Chapter 4 - Models of Electromagnetic Scattering Problems Based on Discrete Sources Method

Abstract

This chapter reviews the Discrete Sources Method (DSM) as a basis for constructing mathematical models of electromagnetic wave scattering problems. The chapter concentrates on numerical schemes for investigating polarized scattering by a penetrable obstacle. Computer simulation of results associated with discrimination of smooth substrate defects is discussed. The analysis of scattering of electromagnetic waves by local obstacles and structures has a wide variety of applications in electromagnetics, optics, computerized tomography, and metrology. Mathematical modeling, operating with Boundary Value Scattering Problem (BVSPs), is a common tool for such an advanced analysis. From mathematical viewpoint BVSPs are classical problems of mathematical physics.

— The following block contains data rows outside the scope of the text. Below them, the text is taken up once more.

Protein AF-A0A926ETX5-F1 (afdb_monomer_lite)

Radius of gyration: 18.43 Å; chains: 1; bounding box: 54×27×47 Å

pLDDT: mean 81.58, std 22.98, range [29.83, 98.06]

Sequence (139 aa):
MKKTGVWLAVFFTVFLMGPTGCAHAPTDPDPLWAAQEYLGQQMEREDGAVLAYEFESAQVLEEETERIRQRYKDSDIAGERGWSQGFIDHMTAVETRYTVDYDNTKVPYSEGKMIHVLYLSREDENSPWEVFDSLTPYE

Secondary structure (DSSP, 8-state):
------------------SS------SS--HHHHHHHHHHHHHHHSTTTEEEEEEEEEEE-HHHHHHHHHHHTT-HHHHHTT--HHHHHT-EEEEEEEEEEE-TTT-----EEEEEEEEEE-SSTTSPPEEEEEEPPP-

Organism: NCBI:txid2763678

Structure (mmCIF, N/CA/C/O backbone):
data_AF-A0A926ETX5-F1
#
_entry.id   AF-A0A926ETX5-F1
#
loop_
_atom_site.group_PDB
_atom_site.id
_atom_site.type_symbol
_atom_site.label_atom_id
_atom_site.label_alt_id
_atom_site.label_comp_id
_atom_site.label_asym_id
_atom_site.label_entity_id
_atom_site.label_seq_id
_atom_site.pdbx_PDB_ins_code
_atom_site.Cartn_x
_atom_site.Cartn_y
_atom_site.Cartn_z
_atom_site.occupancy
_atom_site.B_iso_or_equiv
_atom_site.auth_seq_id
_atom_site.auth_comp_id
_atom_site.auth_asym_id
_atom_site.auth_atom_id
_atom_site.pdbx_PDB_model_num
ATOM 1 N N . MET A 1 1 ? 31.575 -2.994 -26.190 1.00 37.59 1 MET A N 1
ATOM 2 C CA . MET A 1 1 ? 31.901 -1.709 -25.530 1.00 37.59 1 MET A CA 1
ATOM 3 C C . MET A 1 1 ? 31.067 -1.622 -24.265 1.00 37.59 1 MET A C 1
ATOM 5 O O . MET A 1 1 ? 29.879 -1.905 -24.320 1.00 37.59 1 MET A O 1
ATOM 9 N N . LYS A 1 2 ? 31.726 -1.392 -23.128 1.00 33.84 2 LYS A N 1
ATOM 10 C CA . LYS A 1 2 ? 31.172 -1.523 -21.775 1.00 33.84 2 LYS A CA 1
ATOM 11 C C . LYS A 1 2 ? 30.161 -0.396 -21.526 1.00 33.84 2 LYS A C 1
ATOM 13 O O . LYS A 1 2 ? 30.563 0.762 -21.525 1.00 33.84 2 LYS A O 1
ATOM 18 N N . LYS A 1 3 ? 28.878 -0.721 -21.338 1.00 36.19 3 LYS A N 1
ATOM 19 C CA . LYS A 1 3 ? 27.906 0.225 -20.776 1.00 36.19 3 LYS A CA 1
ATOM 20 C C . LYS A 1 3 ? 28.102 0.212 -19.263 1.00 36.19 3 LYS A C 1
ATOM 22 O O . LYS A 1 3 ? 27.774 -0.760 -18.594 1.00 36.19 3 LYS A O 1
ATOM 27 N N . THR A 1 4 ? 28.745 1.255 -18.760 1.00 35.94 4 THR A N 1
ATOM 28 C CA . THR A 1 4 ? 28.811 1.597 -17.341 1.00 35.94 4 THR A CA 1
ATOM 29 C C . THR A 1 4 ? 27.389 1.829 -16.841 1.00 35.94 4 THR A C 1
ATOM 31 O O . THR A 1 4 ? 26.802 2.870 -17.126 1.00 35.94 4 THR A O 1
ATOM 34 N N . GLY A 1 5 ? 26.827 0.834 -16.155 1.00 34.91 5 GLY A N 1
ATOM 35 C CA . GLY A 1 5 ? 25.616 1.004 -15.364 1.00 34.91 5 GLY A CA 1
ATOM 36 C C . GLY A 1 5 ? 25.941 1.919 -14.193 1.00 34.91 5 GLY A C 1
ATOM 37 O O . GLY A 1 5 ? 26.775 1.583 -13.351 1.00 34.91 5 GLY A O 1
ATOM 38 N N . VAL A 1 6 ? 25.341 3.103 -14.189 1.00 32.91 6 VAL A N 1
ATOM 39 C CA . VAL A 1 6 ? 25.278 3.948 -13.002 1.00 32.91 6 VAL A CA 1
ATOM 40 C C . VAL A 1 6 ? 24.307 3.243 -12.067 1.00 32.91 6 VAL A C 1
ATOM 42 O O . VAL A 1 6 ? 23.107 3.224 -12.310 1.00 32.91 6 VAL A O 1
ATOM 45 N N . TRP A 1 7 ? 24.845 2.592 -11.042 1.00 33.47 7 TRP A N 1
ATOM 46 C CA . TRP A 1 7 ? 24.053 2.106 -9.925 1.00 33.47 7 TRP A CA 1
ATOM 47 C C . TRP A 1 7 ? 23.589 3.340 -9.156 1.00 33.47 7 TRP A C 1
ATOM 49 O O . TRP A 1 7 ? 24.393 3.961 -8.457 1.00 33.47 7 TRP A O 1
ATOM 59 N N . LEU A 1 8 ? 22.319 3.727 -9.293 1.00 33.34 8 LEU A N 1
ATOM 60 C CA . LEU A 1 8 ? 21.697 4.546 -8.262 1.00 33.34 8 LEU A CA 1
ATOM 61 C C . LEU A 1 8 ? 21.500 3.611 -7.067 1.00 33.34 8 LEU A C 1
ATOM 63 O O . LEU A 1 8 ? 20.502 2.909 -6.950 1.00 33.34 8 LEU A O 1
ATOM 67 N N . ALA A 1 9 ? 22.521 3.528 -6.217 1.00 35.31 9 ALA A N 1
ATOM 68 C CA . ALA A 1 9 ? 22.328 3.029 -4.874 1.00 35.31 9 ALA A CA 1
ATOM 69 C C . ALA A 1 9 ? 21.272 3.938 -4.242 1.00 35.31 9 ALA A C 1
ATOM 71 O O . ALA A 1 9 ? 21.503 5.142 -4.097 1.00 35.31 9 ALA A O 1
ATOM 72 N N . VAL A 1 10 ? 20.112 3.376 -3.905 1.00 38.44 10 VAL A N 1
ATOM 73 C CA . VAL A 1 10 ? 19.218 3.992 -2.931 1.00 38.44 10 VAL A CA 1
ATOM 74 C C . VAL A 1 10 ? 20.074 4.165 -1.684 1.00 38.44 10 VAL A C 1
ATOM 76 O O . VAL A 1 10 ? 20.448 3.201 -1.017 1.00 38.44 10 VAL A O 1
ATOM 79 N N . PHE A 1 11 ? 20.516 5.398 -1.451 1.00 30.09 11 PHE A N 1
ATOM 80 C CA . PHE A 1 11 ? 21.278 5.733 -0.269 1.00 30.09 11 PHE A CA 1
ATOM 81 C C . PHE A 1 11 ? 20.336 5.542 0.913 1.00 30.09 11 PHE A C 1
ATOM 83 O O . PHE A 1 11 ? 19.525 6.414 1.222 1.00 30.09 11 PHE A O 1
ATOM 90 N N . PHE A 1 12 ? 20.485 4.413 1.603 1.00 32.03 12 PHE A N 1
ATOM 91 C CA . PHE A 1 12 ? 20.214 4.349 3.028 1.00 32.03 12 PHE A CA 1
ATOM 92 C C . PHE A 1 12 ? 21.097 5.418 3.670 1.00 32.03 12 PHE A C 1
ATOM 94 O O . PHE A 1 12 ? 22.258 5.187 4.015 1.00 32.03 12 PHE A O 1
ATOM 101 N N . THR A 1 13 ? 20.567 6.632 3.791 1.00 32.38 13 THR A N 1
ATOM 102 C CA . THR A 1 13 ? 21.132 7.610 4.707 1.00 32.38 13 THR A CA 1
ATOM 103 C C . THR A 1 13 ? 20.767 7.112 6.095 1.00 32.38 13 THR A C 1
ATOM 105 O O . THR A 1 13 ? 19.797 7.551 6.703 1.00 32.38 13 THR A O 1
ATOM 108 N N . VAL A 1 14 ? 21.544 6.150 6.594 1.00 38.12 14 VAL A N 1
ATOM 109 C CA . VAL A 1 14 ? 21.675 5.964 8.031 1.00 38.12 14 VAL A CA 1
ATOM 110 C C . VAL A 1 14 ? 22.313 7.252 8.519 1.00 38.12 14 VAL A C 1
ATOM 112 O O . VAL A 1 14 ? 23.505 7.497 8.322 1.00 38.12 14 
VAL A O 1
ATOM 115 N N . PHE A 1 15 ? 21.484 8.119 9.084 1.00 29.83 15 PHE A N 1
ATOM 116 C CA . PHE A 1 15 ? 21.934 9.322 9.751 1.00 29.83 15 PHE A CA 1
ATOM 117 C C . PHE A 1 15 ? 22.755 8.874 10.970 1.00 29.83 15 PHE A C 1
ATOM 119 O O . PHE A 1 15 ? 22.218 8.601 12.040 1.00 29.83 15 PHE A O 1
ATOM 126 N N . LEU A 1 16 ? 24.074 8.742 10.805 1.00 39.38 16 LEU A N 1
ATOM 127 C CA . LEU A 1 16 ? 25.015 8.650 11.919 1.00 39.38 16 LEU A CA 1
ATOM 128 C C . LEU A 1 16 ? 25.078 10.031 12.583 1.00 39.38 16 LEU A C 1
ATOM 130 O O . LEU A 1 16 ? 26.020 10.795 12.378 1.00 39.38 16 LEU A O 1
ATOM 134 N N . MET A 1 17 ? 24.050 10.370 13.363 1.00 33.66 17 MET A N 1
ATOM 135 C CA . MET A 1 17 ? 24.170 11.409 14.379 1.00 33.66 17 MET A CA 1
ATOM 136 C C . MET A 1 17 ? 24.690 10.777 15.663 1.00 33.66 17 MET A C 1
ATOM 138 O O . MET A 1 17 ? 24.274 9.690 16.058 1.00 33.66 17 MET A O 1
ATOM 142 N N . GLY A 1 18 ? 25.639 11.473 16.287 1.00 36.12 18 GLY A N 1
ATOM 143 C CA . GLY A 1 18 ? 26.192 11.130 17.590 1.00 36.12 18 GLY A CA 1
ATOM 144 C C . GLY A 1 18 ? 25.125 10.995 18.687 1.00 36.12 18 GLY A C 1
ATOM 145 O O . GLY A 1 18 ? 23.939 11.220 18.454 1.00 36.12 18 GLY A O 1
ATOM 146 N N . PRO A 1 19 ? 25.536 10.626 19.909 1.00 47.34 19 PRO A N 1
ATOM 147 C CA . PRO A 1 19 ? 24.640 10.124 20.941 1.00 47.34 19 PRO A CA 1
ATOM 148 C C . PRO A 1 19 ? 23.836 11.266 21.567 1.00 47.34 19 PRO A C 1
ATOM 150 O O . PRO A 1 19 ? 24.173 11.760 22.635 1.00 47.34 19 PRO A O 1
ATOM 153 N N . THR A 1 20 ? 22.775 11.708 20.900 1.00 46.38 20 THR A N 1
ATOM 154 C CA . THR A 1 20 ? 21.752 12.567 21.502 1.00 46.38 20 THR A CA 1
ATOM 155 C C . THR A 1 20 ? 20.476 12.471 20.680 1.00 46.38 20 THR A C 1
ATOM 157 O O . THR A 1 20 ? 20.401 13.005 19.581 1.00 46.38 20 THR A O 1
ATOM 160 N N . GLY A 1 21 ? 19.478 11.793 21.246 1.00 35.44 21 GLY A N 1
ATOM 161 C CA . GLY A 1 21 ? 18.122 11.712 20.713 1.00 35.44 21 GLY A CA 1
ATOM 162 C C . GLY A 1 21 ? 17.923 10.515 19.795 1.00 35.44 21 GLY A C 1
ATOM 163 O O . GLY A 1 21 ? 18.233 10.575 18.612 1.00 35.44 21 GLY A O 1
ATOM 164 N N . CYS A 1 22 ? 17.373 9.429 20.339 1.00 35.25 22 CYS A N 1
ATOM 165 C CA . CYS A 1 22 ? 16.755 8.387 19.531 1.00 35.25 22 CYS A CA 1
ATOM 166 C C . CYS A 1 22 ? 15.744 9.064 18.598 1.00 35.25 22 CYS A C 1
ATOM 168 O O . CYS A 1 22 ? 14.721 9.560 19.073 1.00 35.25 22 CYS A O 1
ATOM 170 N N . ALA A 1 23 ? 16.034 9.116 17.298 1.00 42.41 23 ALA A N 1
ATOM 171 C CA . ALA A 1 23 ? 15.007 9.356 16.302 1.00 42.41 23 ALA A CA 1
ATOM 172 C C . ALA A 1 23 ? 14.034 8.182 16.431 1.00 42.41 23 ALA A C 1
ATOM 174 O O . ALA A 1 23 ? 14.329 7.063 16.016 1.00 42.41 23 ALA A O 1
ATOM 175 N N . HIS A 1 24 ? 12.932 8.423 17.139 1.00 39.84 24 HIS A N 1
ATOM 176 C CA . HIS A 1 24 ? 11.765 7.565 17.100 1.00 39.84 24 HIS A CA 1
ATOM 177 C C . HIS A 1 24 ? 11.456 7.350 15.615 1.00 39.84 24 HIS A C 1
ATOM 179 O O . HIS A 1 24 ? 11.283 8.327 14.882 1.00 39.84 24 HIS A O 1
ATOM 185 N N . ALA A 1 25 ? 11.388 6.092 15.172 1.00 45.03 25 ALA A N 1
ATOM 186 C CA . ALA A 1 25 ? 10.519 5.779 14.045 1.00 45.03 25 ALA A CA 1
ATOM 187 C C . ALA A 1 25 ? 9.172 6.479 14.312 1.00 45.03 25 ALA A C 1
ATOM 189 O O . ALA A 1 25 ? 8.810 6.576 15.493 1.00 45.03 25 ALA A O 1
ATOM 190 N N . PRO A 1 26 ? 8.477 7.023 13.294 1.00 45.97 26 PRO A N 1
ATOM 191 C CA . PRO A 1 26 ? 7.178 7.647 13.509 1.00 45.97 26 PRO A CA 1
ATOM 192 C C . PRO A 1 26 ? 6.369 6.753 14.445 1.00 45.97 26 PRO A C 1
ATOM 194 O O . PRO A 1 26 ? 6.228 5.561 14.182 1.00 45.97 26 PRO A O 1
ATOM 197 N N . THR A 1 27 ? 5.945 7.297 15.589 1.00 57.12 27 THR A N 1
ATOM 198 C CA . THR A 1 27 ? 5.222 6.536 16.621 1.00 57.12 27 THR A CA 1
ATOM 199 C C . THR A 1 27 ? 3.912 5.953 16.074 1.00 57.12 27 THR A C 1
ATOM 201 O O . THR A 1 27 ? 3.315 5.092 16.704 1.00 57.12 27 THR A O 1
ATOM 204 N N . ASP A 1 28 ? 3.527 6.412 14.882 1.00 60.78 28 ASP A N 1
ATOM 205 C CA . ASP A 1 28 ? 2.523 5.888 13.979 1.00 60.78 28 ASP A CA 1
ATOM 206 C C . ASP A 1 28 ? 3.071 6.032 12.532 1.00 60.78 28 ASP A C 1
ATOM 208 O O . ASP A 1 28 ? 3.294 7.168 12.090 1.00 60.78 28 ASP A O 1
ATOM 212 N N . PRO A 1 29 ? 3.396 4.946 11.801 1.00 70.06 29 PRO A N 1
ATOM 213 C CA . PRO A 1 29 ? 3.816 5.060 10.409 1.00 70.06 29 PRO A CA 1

The essential feature of BVSP under consideration is that the obstacle is far away from both the primary field sources and the region of the scattered field measurement. This allows the Quasi-Solution (QS) concept to be employed that enables one to avoid methods requiring the boundary conditions at the obstacle surface to be satisfied exactly, which obviously increases computational costs. The Discrete Sources Method (DSM) seems to be one of the most effective and flexible tools for QS construction. In the frame of DSM, the approximate solution is constructed as a finite linear combination of the fields of dipoles and multipoles.